**ACTIVITY:** Among the records that follow, set down only the lines from the one containing "ATOM 66 C C" to the one containing "ATOM 69 C CA", both included, exactly.

[Data records]
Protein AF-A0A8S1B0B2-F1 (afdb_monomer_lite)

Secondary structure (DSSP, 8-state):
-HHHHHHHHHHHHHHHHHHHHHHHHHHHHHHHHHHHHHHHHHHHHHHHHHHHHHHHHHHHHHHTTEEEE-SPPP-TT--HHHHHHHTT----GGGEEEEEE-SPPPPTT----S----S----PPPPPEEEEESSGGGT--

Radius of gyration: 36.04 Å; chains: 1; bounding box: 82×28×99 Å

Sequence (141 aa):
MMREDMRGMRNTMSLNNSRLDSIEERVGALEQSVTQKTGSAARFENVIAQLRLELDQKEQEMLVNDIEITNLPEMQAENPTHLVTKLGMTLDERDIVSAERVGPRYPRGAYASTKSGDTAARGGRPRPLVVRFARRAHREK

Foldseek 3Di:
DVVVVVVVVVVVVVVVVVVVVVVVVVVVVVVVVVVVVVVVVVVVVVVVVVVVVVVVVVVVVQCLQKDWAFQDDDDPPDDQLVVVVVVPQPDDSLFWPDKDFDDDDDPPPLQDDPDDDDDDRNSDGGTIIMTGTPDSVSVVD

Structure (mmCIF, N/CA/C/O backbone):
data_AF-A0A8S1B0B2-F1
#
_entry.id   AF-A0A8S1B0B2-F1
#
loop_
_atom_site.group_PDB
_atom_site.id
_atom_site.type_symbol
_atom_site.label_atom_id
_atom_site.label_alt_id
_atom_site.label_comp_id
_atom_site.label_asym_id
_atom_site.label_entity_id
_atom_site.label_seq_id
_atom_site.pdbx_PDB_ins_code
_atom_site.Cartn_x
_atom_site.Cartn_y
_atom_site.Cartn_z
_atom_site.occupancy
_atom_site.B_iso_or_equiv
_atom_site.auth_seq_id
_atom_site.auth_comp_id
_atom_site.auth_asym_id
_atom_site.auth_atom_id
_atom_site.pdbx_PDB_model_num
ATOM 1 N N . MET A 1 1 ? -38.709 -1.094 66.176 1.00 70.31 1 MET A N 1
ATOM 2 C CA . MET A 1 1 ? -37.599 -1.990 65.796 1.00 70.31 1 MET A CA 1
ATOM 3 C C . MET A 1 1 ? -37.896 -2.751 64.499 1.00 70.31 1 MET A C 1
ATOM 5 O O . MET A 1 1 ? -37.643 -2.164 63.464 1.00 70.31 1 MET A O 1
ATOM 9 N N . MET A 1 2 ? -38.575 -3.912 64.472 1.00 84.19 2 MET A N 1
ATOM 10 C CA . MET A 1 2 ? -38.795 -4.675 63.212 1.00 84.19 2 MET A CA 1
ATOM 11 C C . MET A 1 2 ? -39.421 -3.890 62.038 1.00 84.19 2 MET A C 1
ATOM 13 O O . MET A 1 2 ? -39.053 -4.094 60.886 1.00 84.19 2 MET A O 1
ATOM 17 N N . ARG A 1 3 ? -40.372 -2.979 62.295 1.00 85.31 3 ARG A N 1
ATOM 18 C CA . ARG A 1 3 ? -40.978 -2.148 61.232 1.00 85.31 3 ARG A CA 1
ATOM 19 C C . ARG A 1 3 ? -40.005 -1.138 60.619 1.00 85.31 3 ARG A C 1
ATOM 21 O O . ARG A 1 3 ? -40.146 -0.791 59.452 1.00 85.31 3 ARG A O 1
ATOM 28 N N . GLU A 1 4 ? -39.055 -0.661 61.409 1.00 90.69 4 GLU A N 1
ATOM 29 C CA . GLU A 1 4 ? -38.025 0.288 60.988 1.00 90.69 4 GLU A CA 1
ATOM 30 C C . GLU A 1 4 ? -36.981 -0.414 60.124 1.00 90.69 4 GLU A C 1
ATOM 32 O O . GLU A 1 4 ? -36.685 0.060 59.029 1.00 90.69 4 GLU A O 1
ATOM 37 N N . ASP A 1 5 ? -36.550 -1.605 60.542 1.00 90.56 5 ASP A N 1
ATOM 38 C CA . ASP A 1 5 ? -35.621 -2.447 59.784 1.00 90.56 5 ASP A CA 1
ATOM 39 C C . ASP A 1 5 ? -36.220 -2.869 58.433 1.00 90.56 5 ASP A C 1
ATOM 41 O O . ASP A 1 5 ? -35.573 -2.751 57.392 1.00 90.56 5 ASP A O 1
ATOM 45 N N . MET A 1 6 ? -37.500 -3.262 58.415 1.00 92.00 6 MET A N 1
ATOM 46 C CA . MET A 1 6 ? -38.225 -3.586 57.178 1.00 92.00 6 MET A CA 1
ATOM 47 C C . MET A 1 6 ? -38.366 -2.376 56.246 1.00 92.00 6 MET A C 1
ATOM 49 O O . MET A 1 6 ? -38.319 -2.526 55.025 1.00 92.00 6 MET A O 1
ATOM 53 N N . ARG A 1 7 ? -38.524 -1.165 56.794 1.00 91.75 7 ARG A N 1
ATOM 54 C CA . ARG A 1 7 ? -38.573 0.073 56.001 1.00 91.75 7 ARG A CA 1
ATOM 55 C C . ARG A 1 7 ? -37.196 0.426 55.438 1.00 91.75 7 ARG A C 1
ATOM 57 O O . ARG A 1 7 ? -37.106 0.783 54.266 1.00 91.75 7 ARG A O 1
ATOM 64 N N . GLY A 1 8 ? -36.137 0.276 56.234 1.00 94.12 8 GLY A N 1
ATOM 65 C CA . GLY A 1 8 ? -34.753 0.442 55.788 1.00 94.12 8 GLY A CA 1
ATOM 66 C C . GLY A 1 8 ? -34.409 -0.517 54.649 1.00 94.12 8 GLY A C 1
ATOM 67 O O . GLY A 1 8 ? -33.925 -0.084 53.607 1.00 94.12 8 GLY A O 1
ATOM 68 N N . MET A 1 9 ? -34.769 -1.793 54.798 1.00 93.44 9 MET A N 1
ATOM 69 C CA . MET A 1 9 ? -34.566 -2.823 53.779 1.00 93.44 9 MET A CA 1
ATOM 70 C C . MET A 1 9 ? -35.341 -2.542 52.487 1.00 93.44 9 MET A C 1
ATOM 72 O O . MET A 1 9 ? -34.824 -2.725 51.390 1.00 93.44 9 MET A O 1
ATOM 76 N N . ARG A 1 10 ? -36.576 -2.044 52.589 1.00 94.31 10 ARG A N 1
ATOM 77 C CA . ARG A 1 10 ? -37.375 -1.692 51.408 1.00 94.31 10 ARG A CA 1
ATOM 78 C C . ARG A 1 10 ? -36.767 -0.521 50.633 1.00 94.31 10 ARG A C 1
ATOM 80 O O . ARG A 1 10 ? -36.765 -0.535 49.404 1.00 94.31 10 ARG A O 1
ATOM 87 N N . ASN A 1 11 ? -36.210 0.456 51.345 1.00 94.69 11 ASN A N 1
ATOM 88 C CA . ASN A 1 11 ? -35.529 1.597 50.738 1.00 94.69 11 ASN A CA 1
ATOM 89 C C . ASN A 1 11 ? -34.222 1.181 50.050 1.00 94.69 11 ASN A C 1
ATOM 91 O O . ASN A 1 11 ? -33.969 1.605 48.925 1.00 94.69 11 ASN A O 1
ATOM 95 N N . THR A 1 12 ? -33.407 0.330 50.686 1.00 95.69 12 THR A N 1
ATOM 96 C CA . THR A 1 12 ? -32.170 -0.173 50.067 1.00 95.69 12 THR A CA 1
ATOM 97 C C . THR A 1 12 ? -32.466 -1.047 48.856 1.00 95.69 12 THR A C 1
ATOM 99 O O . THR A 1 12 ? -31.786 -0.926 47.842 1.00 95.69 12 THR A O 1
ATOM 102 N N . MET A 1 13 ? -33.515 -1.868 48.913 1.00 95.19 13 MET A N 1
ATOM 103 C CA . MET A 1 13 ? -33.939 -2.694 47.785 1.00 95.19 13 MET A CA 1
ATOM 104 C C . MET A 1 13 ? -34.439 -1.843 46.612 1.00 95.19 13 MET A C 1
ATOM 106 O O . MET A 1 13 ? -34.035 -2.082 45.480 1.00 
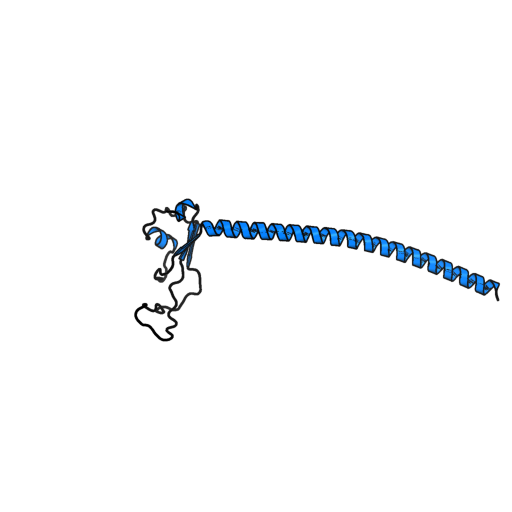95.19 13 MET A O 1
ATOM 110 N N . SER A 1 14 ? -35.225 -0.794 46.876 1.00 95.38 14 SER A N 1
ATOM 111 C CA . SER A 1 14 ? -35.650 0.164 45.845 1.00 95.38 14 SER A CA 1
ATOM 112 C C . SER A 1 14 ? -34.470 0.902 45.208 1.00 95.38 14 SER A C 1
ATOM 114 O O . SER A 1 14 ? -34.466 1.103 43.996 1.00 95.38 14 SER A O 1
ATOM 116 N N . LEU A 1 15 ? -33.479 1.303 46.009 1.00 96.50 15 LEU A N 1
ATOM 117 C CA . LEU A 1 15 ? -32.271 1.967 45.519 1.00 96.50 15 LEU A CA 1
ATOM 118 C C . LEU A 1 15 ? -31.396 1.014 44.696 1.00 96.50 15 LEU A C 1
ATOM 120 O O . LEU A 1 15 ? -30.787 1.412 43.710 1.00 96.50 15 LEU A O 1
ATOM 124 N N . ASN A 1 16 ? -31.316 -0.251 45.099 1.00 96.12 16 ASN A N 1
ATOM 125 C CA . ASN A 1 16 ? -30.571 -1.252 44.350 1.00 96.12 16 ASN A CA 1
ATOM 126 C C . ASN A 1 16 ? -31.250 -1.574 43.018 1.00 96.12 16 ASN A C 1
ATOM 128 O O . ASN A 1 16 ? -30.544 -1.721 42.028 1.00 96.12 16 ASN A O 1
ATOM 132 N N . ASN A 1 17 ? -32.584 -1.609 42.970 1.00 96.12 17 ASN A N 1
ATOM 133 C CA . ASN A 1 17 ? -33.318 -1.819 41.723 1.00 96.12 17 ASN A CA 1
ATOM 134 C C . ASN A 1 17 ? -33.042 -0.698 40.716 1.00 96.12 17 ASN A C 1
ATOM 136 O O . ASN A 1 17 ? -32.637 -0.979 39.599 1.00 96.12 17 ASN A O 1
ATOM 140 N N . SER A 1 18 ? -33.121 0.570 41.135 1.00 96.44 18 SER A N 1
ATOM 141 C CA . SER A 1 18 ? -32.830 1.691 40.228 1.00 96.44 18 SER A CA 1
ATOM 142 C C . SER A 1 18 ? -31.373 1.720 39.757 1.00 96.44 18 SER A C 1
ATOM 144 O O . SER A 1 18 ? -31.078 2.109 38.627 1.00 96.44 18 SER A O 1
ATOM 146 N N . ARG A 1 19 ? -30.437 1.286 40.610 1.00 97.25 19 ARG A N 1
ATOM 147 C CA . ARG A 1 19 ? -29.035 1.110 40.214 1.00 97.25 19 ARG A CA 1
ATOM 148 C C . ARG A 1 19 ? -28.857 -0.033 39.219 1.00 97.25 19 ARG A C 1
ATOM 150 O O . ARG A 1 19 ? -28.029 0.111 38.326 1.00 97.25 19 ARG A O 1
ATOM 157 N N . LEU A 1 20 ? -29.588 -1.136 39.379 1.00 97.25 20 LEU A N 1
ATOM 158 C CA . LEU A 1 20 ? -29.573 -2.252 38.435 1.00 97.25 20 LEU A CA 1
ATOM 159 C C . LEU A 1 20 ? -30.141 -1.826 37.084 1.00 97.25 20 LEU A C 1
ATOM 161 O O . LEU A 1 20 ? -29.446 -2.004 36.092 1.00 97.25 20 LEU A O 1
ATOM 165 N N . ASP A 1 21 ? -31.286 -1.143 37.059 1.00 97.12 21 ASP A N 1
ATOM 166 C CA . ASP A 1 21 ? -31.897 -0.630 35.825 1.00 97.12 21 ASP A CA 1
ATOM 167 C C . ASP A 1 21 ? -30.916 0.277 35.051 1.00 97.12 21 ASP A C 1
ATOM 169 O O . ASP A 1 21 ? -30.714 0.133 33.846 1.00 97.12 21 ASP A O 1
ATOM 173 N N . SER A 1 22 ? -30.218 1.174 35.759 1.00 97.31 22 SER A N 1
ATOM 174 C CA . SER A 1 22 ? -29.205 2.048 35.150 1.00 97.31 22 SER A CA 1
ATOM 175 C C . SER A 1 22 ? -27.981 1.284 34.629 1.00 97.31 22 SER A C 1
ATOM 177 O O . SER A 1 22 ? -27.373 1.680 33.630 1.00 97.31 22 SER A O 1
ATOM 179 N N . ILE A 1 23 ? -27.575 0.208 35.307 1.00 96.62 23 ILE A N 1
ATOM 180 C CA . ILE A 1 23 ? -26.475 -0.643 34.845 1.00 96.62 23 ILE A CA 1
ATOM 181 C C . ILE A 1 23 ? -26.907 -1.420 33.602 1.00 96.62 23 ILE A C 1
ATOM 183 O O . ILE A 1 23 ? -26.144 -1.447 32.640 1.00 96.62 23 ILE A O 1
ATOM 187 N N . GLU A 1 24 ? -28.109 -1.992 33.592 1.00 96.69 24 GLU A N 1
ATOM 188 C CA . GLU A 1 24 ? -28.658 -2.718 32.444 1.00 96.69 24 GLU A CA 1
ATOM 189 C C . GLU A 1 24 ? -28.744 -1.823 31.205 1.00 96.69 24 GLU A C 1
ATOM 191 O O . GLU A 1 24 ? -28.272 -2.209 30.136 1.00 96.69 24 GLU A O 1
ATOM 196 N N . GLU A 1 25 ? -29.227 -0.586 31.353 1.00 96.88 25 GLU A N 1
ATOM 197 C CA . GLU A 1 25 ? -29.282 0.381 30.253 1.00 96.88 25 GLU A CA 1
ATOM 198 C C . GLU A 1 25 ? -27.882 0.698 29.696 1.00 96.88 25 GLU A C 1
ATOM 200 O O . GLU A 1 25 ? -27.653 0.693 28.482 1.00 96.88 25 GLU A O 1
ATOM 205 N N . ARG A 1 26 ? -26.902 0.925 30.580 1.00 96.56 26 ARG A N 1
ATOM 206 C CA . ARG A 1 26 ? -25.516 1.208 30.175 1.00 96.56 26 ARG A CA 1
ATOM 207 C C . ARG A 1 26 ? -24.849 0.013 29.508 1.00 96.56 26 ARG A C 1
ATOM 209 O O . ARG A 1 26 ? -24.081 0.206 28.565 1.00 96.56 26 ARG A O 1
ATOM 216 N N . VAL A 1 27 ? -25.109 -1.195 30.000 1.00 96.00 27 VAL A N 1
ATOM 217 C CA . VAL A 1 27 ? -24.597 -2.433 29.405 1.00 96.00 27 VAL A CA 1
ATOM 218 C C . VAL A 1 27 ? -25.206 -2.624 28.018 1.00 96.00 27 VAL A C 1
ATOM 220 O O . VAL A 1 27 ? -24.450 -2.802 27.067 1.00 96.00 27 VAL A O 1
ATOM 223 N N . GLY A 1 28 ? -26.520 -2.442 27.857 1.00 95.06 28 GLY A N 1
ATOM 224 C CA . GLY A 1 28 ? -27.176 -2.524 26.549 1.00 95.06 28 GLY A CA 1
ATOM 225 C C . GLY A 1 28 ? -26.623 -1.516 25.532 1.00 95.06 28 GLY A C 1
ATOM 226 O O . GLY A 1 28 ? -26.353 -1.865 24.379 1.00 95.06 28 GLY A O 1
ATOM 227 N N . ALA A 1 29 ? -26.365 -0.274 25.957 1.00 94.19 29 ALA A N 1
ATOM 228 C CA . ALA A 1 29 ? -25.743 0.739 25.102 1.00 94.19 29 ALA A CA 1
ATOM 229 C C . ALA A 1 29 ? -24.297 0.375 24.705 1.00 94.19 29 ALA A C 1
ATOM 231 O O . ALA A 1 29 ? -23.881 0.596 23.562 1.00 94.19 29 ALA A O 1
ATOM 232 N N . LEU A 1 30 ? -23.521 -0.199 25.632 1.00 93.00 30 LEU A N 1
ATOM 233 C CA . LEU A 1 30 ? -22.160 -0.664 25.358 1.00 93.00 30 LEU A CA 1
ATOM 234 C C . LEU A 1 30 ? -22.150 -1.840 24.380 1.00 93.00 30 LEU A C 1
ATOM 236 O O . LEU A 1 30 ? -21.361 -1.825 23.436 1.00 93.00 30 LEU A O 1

**REPLY TO THE EXERCISE:**
ATOM 66 C C . GLY A 1 8 ? -34.409 -0.517 54.649 1.00 94.12 8 GLY A C 1
ATOM 67 O O . GLY A 1 8 ? -33.925 -0.084 53.607 1.00 94.12 8 GLY A O 1
ATOM 68 N N . MET A 1 9 ? -34.769 -1.793 54.798 1.00 93.44 9 MET A N 1
ATOM 69 C CA . MET A 1 9 ? -34.566 -2.823 53.779 1.00 93.44 9 MET A CA 1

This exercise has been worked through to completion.